Konnte man sich so eine Geschichte ausdenken?
Was sollte sie tun? Sie musste vom Schlimmsten ausgehen. Wenn sich dann herausstellte, dass es nur eine erdachte Geschichte gewesen war, um die Therapeutin mal im Urlaub anzurufen, okay, das war nicht besonders erfreulich, aber man konnte es bearbeiten, konnte herausfinden, was dahintersteckte.

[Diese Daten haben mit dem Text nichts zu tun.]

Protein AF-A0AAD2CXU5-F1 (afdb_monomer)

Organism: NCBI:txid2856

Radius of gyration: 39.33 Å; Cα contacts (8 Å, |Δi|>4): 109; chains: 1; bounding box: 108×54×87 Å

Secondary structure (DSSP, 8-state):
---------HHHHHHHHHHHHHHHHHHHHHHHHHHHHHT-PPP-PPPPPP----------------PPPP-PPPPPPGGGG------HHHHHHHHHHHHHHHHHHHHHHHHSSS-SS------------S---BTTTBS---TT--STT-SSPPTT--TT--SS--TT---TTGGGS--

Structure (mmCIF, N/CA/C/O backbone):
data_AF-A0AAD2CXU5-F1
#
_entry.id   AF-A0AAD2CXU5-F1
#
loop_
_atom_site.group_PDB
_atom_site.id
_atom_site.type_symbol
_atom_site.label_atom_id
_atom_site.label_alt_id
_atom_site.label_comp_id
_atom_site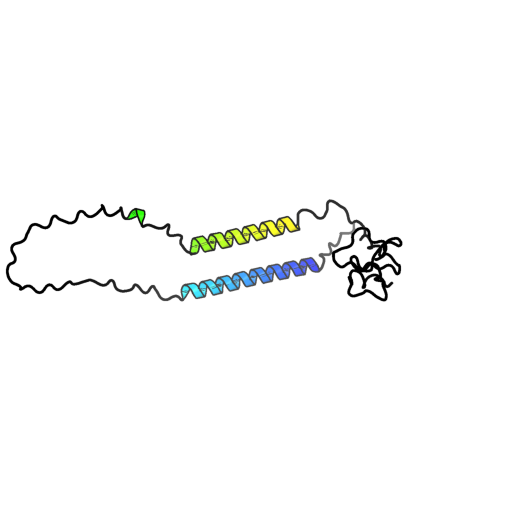.label_asym_id
_atom_site.label_entity_id
_atom_site.label_seq_id
_atom_site.pdbx_PDB_ins_code
_atom_site.Cartn_x
_atom_site.Cartn_y
_atom_site.Car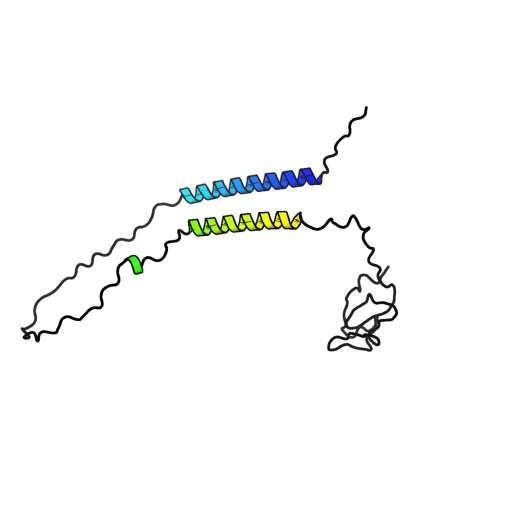tn_z
_atom_site.occupancy
_atom_site.B_iso_or_equiv
_atom_site.auth_seq_id
_atom_site.auth_comp_id
_atom_site.auth_asym_id
_atom_site.auth_atom_id
_atom_site.pdbx_PDB_model_num
ATOM 1 N N . MET A 1 1 ? 43.921 30.787 12.829 1.00 44.50 1 MET A N 1
ATOM 2 C CA . MET A 1 1 ? 42.611 30.584 13.481 1.00 44.50 1 MET A CA 1
ATOM 3 C C . MET A 1 1 ? 41.520 30.980 12.503 1.00 44.50 1 MET A C 1
ATOM 5 O O . MET A 1 1 ? 41.592 32.089 11.999 1.00 44.50 1 MET A O 1
ATOM 9 N N . ASN A 1 2 ? 40.552 30.106 12.221 1.00 38.41 2 ASN A N 1
ATOM 10 C CA . ASN A 1 2 ? 39.302 30.510 11.574 1.00 38.41 2 ASN A CA 1
ATOM 11 C C . ASN A 1 2 ? 38.154 29.657 12.150 1.00 38.41 2 ASN A C 1
ATOM 13 O O . ASN A 1 2 ? 38.295 28.431 12.176 1.00 38.41 2 ASN A O 1
ATOM 17 N N . PRO A 1 3 ? 37.091 30.268 12.703 1.00 54.69 3 PRO A N 1
ATOM 18 C CA . PRO A 1 3 ? 36.025 29.556 13.394 1.00 54.69 3 PRO A CA 1
ATOM 19 C C . PRO A 1 3 ? 35.022 28.953 12.404 1.00 54.69 3 PRO A C 1
ATOM 21 O O . PRO A 1 3 ? 34.584 29.593 11.456 1.00 54.69 3 PRO A O 1
ATOM 24 N N . HIS A 1 4 ? 34.657 27.697 12.654 1.00 43.25 4 HIS A N 1
ATOM 25 C CA . HIS A 1 4 ? 33.603 26.967 11.959 1.00 43.25 4 HIS A CA 1
ATOM 26 C C . HIS A 1 4 ? 32.238 27.623 12.231 1.00 43.25 4 HIS A C 1
ATOM 28 O O . HIS A 1 4 ? 31.678 27.476 13.321 1.00 43.25 4 HIS A O 1
ATOM 34 N N . GLU A 1 5 ? 31.681 28.305 11.233 1.00 50.91 5 GLU A N 1
ATOM 35 C CA . GLU A 1 5 ? 30.270 28.687 11.213 1.00 50.91 5 GLU A CA 1
ATOM 36 C C . GLU A 1 5 ? 29.417 27.418 11.079 1.00 50.91 5 GLU A C 1
ATOM 38 O O . GLU A 1 5 ? 29.459 26.694 10.082 1.00 50.91 5 GLU A O 1
ATOM 43 N N . LYS A 1 6 ? 28.666 27.099 12.136 1.00 53.44 6 LYS A N 1
ATOM 44 C CA . LYS A 1 6 ? 27.688 26.010 12.144 1.00 53.44 6 LYS A CA 1
ATOM 45 C C . LYS A 1 6 ? 26.413 26.507 11.466 1.00 53.44 6 LYS A C 1
ATOM 47 O O . LYS A 1 6 ? 25.585 27.152 12.101 1.00 53.44 6 LYS A O 1
ATOM 52 N N . GLY A 1 7 ? 26.258 26.204 10.180 1.00 48.66 7 GLY A N 1
ATOM 53 C CA . GLY A 1 7 ? 24.999 26.397 9.465 1.00 48.66 7 GLY A CA 1
ATOM 54 C C . GLY A 1 7 ? 23.933 25.431 9.982 1.00 48.66 7 GLY A C 1
ATOM 55 O O . GLY A 1 7 ? 23.949 24.245 9.658 1.00 48.66 7 GLY A O 1
ATOM 56 N N . THR A 1 8 ? 23.004 25.928 10.797 1.00 57.72 8 THR A N 1
ATOM 57 C CA . THR A 1 8 ? 21.786 25.201 11.171 1.00 57.72 8 THR A CA 1
ATOM 58 C C . THR A 1 8 ? 20.923 25.052 9.919 1.00 57.72 8 THR A C 1
ATOM 60 O O . THR A 1 8 ? 20.450 26.038 9.361 1.00 57.72 8 THR A O 1
ATOM 63 N N . THR A 1 9 ? 20.751 23.824 9.430 1.00 59.34 9 THR A N 1
ATOM 64 C CA . THR A 1 9 ? 19.991 23.552 8.202 1.00 59.34 9 THR A CA 1
ATOM 65 C C . THR A 1 9 ? 18.530 24.012 8.343 1.00 59.34 9 THR A C 1
ATOM 67 O O . THR A 1 9 ? 17.929 23.745 9.388 1.00 59.34 9 THR A O 1
ATOM 70 N N . PRO A 1 10 ? 17.915 24.613 7.306 1.00 63.34 10 PRO A N 1
ATOM 71 C CA . PRO A 1 10 ? 16.586 25.241 7.376 1.00 63.34 10 PRO A CA 1
ATOM 72 C C . PRO A 1 10 ? 15.460 24.299 7.840 1.00 63.34 10 PRO A C 1
ATOM 74 O O . PRO A 1 10 ? 14.510 24.740 8.477 1.00 63.34 10 PRO A O 1
ATOM 77 N N . MET A 1 11 ? 15.597 22.985 7.627 1.00 62.47 11 MET A N 1
ATOM 78 C CA . MET A 1 11 ? 14.628 21.993 8.115 1.00 62.47 11 MET A CA 1
ATOM 79 C C . MET A 1 11 ? 14.580 21.848 9.645 1.00 62.47 11 MET A C 1
ATOM 81 O O . MET A 1 11 ? 13.571 21.404 10.186 1.00 62.47 11 MET A O 1
ATOM 85 N N . HIS A 1 12 ? 15.654 22.182 10.366 1.00 71.31 12 HIS A N 1
ATOM 86 C CA . HIS A 1 12 ? 15.668 22.046 11.825 1.00 71.31 12 HIS A CA 1
ATOM 87 C C . HIS A 1 12 ? 14.865 23.164 12.499 1.00 71.31 12 HIS A C 1
ATOM 89 O O . HIS A 1 12 ? 14.120 22.903 13.440 1.00 71.31 12 HIS A O 1
ATOM 95 N N . ALA A 1 13 ? 14.963 24.386 11.968 1.00 75.56 13 ALA A N 1
ATOM 96 C CA . ALA A 1 13 ? 14.172 25.521 12.432 1.00 75.56 13 ALA A CA 1
ATOM 97 C C . ALA A 1 13 ? 12.671 25.297 12.183 1.00 75.56 13 ALA A C 1
ATOM 99 O O . ALA A 1 13 ? 11.857 25.579 13.058 1.00 75.56 13 ALA A O 1
ATOM 100 N N . GLU A 1 14 ? 12.309 24.719 11.035 1.00 80.31 14 GLU A N 1
ATOM 101 C CA . GLU A 1 14 ? 10.907 24.437 10.712 1.00 80.31 14 GLU A CA 1
ATOM 102 C C . GLU A 1 14 ? 10.303 23.359 11.622 1.00 80.31 14 GLU A C 1
ATOM 104 O O . GLU A 1 14 ? 9.223 23.548 12.176 1.00 80.31 14 GLU A O 1
ATOM 109 N N . ASN A 1 15 ? 11.033 22.271 11.884 1.00 85.00 15 ASN A N 1
ATOM 110 C CA . ASN A 1 15 ? 10.574 21.248 12.829 1.00 85.00 15 ASN A CA 1
ATOM 111 C C . ASN A 1 15 ? 10.394 21.803 14.252 1.00 85.00 15 ASN A C 1
ATOM 113 O O . ASN A 1 15 ? 9.452 21.423 14.945 1.00 85.00 15 ASN A O 1
ATOM 117 N N . GLN A 1 16 ? 11.257 22.727 14.688 1.00 84.88 16 GLN A N 1
ATOM 118 C CA . GLN A 1 16 ? 11.091 23.384 15.988 1.00 84.88 16 GLN A CA 1
ATOM 119 C C . GLN A 1 16 ? 9.840 24.268 16.035 1.00 84.88 16 GLN A C 1
ATOM 121 O O . GLN A 1 16 ? 9.140 24.260 17.047 1.00 84.88 16 GLN A O 1
ATOM 126 N N . ARG A 1 17 ? 9.523 24.986 14.951 1.00 87.75 17 ARG A N 1
ATOM 127 C CA . ARG A 1 17 ? 8.294 25.789 14.862 1.00 87.75 17 ARG A CA 1
ATOM 128 C C . ARG A 1 17 ? 7.045 24.919 14.908 1.00 87.75 17 ARG A C 1
ATOM 130 O O . ARG A 1 17 ? 6.164 25.192 15.716 1.00 87.75 17 ARG A O 1
ATOM 137 N N . ILE A 1 18 ? 7.012 23.833 14.136 1.00 88.31 18 ILE A N 1
ATOM 138 C CA . ILE A 1 18 ? 5.897 22.872 14.144 1.00 88.31 18 ILE A CA 1
ATOM 139 C C . ILE A 1 18 ? 5.697 22.292 15.551 1.00 88.31 18 ILE A C 1
ATOM 141 O O . ILE A 1 18 ? 4.570 22.214 16.041 1.00 88.31 18 ILE A O 1
ATOM 145 N N . GLN A 1 19 ? 6.785 21.938 16.240 1.00 86.25 19 GLN A N 1
ATOM 146 C CA . GLN A 1 19 ? 6.704 21.423 17.606 1.00 86.25 19 GLN A CA 1
ATOM 147 C C . GLN A 1 19 ? 6.160 22.474 18.587 1.00 86.25 19 GLN A C 1
ATOM 149 O O . GLN A 1 19 ? 5.329 22.155 19.440 1.00 86.25 19 GLN A O 1
ATOM 154 N N . GLN A 1 20 ? 6.603 23.729 18.470 1.00 92.81 20 GLN A N 1
ATOM 155 C CA . GLN A 1 20 ? 6.109 24.831 19.299 1.00 92.81 20 GLN A CA 1
ATOM 156 C C . GLN A 1 20 ? 4.622 25.111 19.050 1.00 92.81 20 GLN A C 1
ATOM 158 O O . GLN A 1 20 ? 3.863 25.279 20.007 1.00 92.81 20 GLN A O 1
ATOM 163 N N . GLU A 1 21 ? 4.190 25.112 17.789 1.00 92.94 21 GLU A N 1
ATOM 164 C CA . GLU A 1 21 ? 2.789 25.315 17.407 1.00 92.94 21 GLU A CA 1
ATOM 165 C C . GLU A 1 21 ? 1.897 24.179 17.918 1.00 92.94 21 GLU A C 1
ATOM 167 O O . GLU A 1 21 ? 0.857 24.442 18.526 1.00 92.94 21 GLU A O 1
ATOM 172 N N . SER A 1 22 ? 2.344 22.928 17.780 1.00 89.88 22 SER A N 1
ATOM 173 C CA . SER A 1 22 ? 1.654 21.761 18.340 1.00 89.88 22 SER A CA 1
ATOM 174 C C . SER A 1 22 ? 1.474 21.884 19.855 1.00 89.88 22 SER A C 1
ATOM 176 O O . SER A 1 22 ? 0.377 21.677 20.375 1.00 89.88 22 SER A O 1
ATOM 178 N N . ASN A 1 23 ? 2.531 22.257 20.580 1.00 91.12 23 ASN A N 1
ATOM 179 C CA . ASN A 1 23 ? 2.471 22.395 22.036 1.00 91.12 23 ASN A CA 1
ATOM 180 C C . ASN A 1 23 ? 1.502 23.506 22.469 1.00 91.12 23 ASN A C 1
ATOM 182 O O . ASN A 1 23 ? 0.752 23.331 23.431 1.00 91.12 23 ASN A O 1
ATOM 186 N N . ARG A 1 24 ? 1.471 24.628 21.739 1.00 94.00 24 ARG A N 1
ATOM 187 C CA . ARG A 1 24 ? 0.529 25.724 21.998 1.00 94.00 24 ARG A CA 1
ATOM 188 C C . ARG A 1 24 ? -0.919 25.302 21.743 1.00 94.00 24 ARG A C 1
ATOM 190 O O . ARG A 1 24 ? -1.789 25.624 22.549 1.00 94.00 24 ARG A O 1
ATOM 197 N N . ALA A 1 25 ? -1.177 24.561 20.666 1.00 91.00 25 ALA A N 1
ATOM 198 C CA . ALA A 1 25 ? -2.516 24.066 20.349 1.00 91.00 25 ALA A CA 1
ATOM 199 C C . ALA A 1 25 ? -3.042 23.103 21.429 1.00 91.00 25 ALA A C 1
ATOM 201 O O . ALA A 1 25 ? -4.197 23.206 21.839 1.00 91.00 25 ALA A O 1
ATOM 202 N N . ILE A 1 26 ? -2.183 22.216 21.946 1.00 90.00 26 ILE A N 1
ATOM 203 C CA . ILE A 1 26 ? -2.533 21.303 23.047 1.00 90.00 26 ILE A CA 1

Aber wenn es stimmte, und sie nahm es nicht ernst?
Nicht auszudenken.
In den nächsten zwei Stunden vollführte Nina per Ferngespräch aus Paris eine therapeutische Leistung, die geradezu akrobatisch war: Sie holte Sarah in den Vordergrund und sorgte dafür, dass der Rest der vertrauten Truppe amnestisch war für das folgende Gespräch – indem sie jeden an seinen sicheren Ort verfrachtete, ob das mit Geheimcode gesicherte Computerdateien waren oder Inseln in der Südsee, Burgen und Schlösser,Verliese, Baumwipfel. Außerdem scharte Paddy, eine besonders sanfte innere Helferpersönlichkeit, die Kleinen um sich und erzählte ihnen Geschichten – lenkte sie ab.
Dann machte Nina Temberg Sarah und Herold miteinander bekannt. Zu dritt hielten sie eine Telefonkonferenz ab. Dabei war Nina immer bewusst, dass im Hintergrund weitere fünf Personen lauschten, die sie noch überhaupt nicht kannte. Und mindestens eine davon war eine hemmungslose Verräterin.
Sie beschlossen, dass die anderen Innenpersonen nichts erfahren würden, bis Nina in der nächsten Woche wieder zu Hause sei. So lange würden sie nachdenken, was zu tun sein.
Das Ergebnis wurde Nina gleich zu Beginn der Stunde mitgeteilt: Sarah musste alle sechs integrieren. Anders ginge es nicht, nur so konnten sie sicher sein, dass Moira nichts verriete, und sie hätten Zeit gewonnen. Sie bestanden darauf, dass sie zu diesem einen Treffen mit den Tätern noch hingehen müssten. Nina konnte das nicht verstehen. Bewusst irgendwohin marschieren, wenn man weiß, man wird vergewaltigt?